__What to produce__
Using the material below, print the line that contains "ATOM 143 O O", the line that contains "ATOM 146 C C", and every line in between, exactly and nothing else.

__Data provided__
########################################
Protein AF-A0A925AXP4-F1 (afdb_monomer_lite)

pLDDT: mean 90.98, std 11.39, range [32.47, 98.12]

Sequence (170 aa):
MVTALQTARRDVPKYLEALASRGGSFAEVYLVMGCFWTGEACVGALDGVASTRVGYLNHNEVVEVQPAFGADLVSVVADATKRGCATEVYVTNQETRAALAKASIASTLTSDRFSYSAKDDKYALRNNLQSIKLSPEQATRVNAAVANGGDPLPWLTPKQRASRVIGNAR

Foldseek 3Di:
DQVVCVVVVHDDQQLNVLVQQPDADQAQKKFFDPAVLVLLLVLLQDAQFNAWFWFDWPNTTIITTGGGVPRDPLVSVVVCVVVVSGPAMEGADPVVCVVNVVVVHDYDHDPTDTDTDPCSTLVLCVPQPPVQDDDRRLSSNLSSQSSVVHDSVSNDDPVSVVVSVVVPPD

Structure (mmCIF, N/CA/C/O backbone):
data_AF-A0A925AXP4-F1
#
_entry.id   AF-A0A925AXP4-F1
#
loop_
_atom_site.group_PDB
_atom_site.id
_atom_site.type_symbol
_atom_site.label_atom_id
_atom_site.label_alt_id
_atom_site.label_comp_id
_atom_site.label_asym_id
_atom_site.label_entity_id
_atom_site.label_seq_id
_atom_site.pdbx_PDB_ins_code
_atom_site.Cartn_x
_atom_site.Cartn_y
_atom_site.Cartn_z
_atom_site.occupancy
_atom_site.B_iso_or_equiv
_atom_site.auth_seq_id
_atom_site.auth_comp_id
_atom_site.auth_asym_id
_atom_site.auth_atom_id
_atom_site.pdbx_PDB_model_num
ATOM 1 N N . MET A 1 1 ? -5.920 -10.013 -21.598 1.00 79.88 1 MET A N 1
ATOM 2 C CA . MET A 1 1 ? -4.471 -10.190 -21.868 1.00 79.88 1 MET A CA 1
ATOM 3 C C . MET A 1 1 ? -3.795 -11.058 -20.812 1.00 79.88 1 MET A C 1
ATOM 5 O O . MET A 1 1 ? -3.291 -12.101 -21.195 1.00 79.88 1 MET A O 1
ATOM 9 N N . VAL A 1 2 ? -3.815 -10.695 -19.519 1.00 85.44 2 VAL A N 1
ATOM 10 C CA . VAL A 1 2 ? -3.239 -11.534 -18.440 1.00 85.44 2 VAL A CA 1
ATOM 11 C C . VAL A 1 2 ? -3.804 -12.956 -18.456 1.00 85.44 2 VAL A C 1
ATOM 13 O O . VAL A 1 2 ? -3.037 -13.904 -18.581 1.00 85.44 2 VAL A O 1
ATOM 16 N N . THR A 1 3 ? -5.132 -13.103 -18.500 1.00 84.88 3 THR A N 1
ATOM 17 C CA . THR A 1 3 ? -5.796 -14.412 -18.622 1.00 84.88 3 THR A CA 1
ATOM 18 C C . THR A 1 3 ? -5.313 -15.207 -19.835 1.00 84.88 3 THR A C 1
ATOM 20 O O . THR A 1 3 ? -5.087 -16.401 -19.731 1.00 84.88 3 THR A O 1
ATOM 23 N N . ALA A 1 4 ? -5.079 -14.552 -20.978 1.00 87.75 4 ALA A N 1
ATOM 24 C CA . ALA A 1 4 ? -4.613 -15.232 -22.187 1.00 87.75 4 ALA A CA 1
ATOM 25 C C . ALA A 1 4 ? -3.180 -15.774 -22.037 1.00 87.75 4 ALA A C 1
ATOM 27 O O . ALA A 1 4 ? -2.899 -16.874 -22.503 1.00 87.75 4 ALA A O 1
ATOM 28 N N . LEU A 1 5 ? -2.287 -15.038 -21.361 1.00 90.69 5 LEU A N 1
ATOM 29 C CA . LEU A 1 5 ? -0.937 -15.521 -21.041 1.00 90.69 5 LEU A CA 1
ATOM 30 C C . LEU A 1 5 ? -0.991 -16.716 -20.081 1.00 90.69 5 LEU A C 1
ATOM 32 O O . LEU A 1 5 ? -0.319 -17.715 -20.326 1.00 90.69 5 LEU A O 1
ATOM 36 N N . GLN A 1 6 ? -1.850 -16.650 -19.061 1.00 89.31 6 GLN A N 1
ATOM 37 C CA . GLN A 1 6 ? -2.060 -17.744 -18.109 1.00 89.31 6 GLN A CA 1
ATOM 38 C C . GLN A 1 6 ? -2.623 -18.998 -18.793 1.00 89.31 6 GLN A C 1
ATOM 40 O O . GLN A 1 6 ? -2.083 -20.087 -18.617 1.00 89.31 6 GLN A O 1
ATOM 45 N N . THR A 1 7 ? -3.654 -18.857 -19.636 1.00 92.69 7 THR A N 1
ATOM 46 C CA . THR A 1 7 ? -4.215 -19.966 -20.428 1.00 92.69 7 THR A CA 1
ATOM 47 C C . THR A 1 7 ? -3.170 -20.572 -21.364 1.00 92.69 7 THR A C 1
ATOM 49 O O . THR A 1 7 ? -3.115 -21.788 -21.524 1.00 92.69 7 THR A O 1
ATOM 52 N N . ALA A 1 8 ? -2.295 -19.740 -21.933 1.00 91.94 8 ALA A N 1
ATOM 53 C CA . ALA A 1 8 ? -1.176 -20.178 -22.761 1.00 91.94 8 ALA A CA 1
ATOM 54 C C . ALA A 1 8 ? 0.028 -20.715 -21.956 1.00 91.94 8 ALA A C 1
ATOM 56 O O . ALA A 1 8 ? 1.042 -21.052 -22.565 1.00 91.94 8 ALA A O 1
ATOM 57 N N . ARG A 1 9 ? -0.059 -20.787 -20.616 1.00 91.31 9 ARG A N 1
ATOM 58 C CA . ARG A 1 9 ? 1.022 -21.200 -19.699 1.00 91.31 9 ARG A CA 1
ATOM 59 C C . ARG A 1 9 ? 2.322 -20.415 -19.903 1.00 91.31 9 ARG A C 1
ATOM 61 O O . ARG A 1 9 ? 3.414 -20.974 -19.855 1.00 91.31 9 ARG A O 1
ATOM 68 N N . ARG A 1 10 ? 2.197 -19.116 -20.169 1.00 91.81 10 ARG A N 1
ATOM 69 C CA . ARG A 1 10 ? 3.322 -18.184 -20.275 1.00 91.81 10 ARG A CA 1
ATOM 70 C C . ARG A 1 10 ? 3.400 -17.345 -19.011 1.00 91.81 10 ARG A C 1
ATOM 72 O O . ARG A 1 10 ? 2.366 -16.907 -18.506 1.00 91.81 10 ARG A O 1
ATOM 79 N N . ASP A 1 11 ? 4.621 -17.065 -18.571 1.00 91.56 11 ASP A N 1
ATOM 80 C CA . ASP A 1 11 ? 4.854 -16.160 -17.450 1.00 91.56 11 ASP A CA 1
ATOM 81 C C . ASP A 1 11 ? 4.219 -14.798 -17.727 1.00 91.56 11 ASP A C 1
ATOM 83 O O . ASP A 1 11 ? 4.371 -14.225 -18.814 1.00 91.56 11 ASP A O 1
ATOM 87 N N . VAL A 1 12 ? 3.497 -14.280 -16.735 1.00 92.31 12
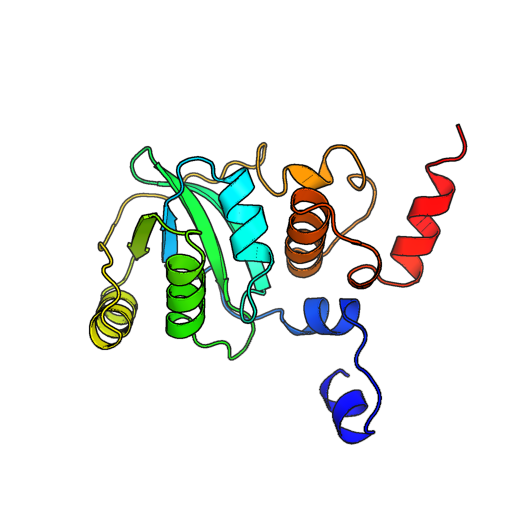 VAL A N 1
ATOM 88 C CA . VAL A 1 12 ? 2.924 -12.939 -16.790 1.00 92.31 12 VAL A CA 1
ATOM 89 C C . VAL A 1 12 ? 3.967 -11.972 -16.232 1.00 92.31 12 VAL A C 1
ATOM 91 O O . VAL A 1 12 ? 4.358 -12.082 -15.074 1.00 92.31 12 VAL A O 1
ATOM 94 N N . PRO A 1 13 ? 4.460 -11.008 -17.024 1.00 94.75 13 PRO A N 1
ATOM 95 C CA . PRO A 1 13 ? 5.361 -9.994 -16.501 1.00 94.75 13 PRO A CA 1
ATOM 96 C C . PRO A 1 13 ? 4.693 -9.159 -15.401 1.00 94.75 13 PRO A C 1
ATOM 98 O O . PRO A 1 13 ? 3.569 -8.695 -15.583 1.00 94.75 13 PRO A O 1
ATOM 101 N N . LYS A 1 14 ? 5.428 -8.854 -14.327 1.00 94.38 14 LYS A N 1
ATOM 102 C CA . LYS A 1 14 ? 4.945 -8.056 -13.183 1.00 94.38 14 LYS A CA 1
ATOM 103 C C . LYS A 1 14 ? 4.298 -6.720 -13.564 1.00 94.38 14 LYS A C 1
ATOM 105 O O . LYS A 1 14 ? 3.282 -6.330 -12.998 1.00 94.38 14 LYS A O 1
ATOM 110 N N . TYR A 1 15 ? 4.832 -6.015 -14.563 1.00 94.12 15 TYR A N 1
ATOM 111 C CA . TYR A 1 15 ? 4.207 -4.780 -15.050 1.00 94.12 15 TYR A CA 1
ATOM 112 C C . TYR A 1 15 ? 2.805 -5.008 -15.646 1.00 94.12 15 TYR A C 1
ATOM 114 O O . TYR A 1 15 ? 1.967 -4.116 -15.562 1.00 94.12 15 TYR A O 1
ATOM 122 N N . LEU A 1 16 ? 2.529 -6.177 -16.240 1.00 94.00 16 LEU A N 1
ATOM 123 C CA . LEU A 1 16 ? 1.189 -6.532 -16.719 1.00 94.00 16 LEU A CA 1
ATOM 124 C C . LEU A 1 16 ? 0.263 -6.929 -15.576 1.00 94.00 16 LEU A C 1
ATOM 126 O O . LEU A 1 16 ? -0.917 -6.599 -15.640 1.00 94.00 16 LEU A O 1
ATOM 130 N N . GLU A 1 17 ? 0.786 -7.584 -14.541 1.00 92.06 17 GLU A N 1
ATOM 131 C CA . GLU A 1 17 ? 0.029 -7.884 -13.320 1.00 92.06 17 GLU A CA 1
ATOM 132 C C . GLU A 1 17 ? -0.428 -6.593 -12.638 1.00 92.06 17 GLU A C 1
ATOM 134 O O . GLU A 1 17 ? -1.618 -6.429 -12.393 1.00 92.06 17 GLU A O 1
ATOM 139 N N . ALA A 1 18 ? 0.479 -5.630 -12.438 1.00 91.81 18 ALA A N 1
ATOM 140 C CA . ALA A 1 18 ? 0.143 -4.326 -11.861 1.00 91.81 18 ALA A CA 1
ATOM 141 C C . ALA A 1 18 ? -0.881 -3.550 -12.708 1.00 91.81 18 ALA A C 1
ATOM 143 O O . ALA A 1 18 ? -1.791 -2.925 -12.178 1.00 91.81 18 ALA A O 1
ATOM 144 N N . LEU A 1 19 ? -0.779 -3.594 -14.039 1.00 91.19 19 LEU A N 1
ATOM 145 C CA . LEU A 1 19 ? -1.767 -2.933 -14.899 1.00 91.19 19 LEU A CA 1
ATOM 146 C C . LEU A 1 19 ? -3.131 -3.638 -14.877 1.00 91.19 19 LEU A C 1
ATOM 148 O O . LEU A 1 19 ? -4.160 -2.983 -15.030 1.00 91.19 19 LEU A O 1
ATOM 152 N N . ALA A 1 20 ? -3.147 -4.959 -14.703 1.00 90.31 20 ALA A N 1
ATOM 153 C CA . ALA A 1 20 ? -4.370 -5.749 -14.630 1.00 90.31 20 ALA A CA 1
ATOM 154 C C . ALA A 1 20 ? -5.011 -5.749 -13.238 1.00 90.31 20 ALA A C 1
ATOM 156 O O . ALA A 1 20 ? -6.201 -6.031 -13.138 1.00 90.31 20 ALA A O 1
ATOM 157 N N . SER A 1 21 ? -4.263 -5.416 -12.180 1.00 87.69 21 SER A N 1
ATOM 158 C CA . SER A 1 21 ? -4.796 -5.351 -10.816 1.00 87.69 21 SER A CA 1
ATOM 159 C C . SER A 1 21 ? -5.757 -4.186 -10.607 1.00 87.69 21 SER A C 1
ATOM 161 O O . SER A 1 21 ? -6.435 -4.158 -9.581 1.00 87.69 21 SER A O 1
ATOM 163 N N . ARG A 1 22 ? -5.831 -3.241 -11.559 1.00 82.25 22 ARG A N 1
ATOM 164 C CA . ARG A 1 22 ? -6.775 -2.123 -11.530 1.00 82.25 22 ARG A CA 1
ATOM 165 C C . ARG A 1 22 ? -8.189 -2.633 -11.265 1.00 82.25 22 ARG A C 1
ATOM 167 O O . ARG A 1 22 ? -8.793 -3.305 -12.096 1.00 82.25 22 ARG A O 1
########################################
__Response to the exercise__
ATOM 143 O O . ALA A 1 18 ? -1.791 -2.925 -12.178 1.00 91.81 18 ALA A O 1
ATOM 144 N N . LEU A 1 19 ? -0.779 -3.594 -14.039 1.00 91.19 19 LEU A N 1
ATOM 145 C CA . LEU A 1 19 ? -1.767 -2.933 -14.899 1.00 91.19 19 LEU A CA 1
ATOM 146 C C . LEU A 1 19 ? -3.131 -3.638 -14.877 1.00 91.19 19 LEU A C 1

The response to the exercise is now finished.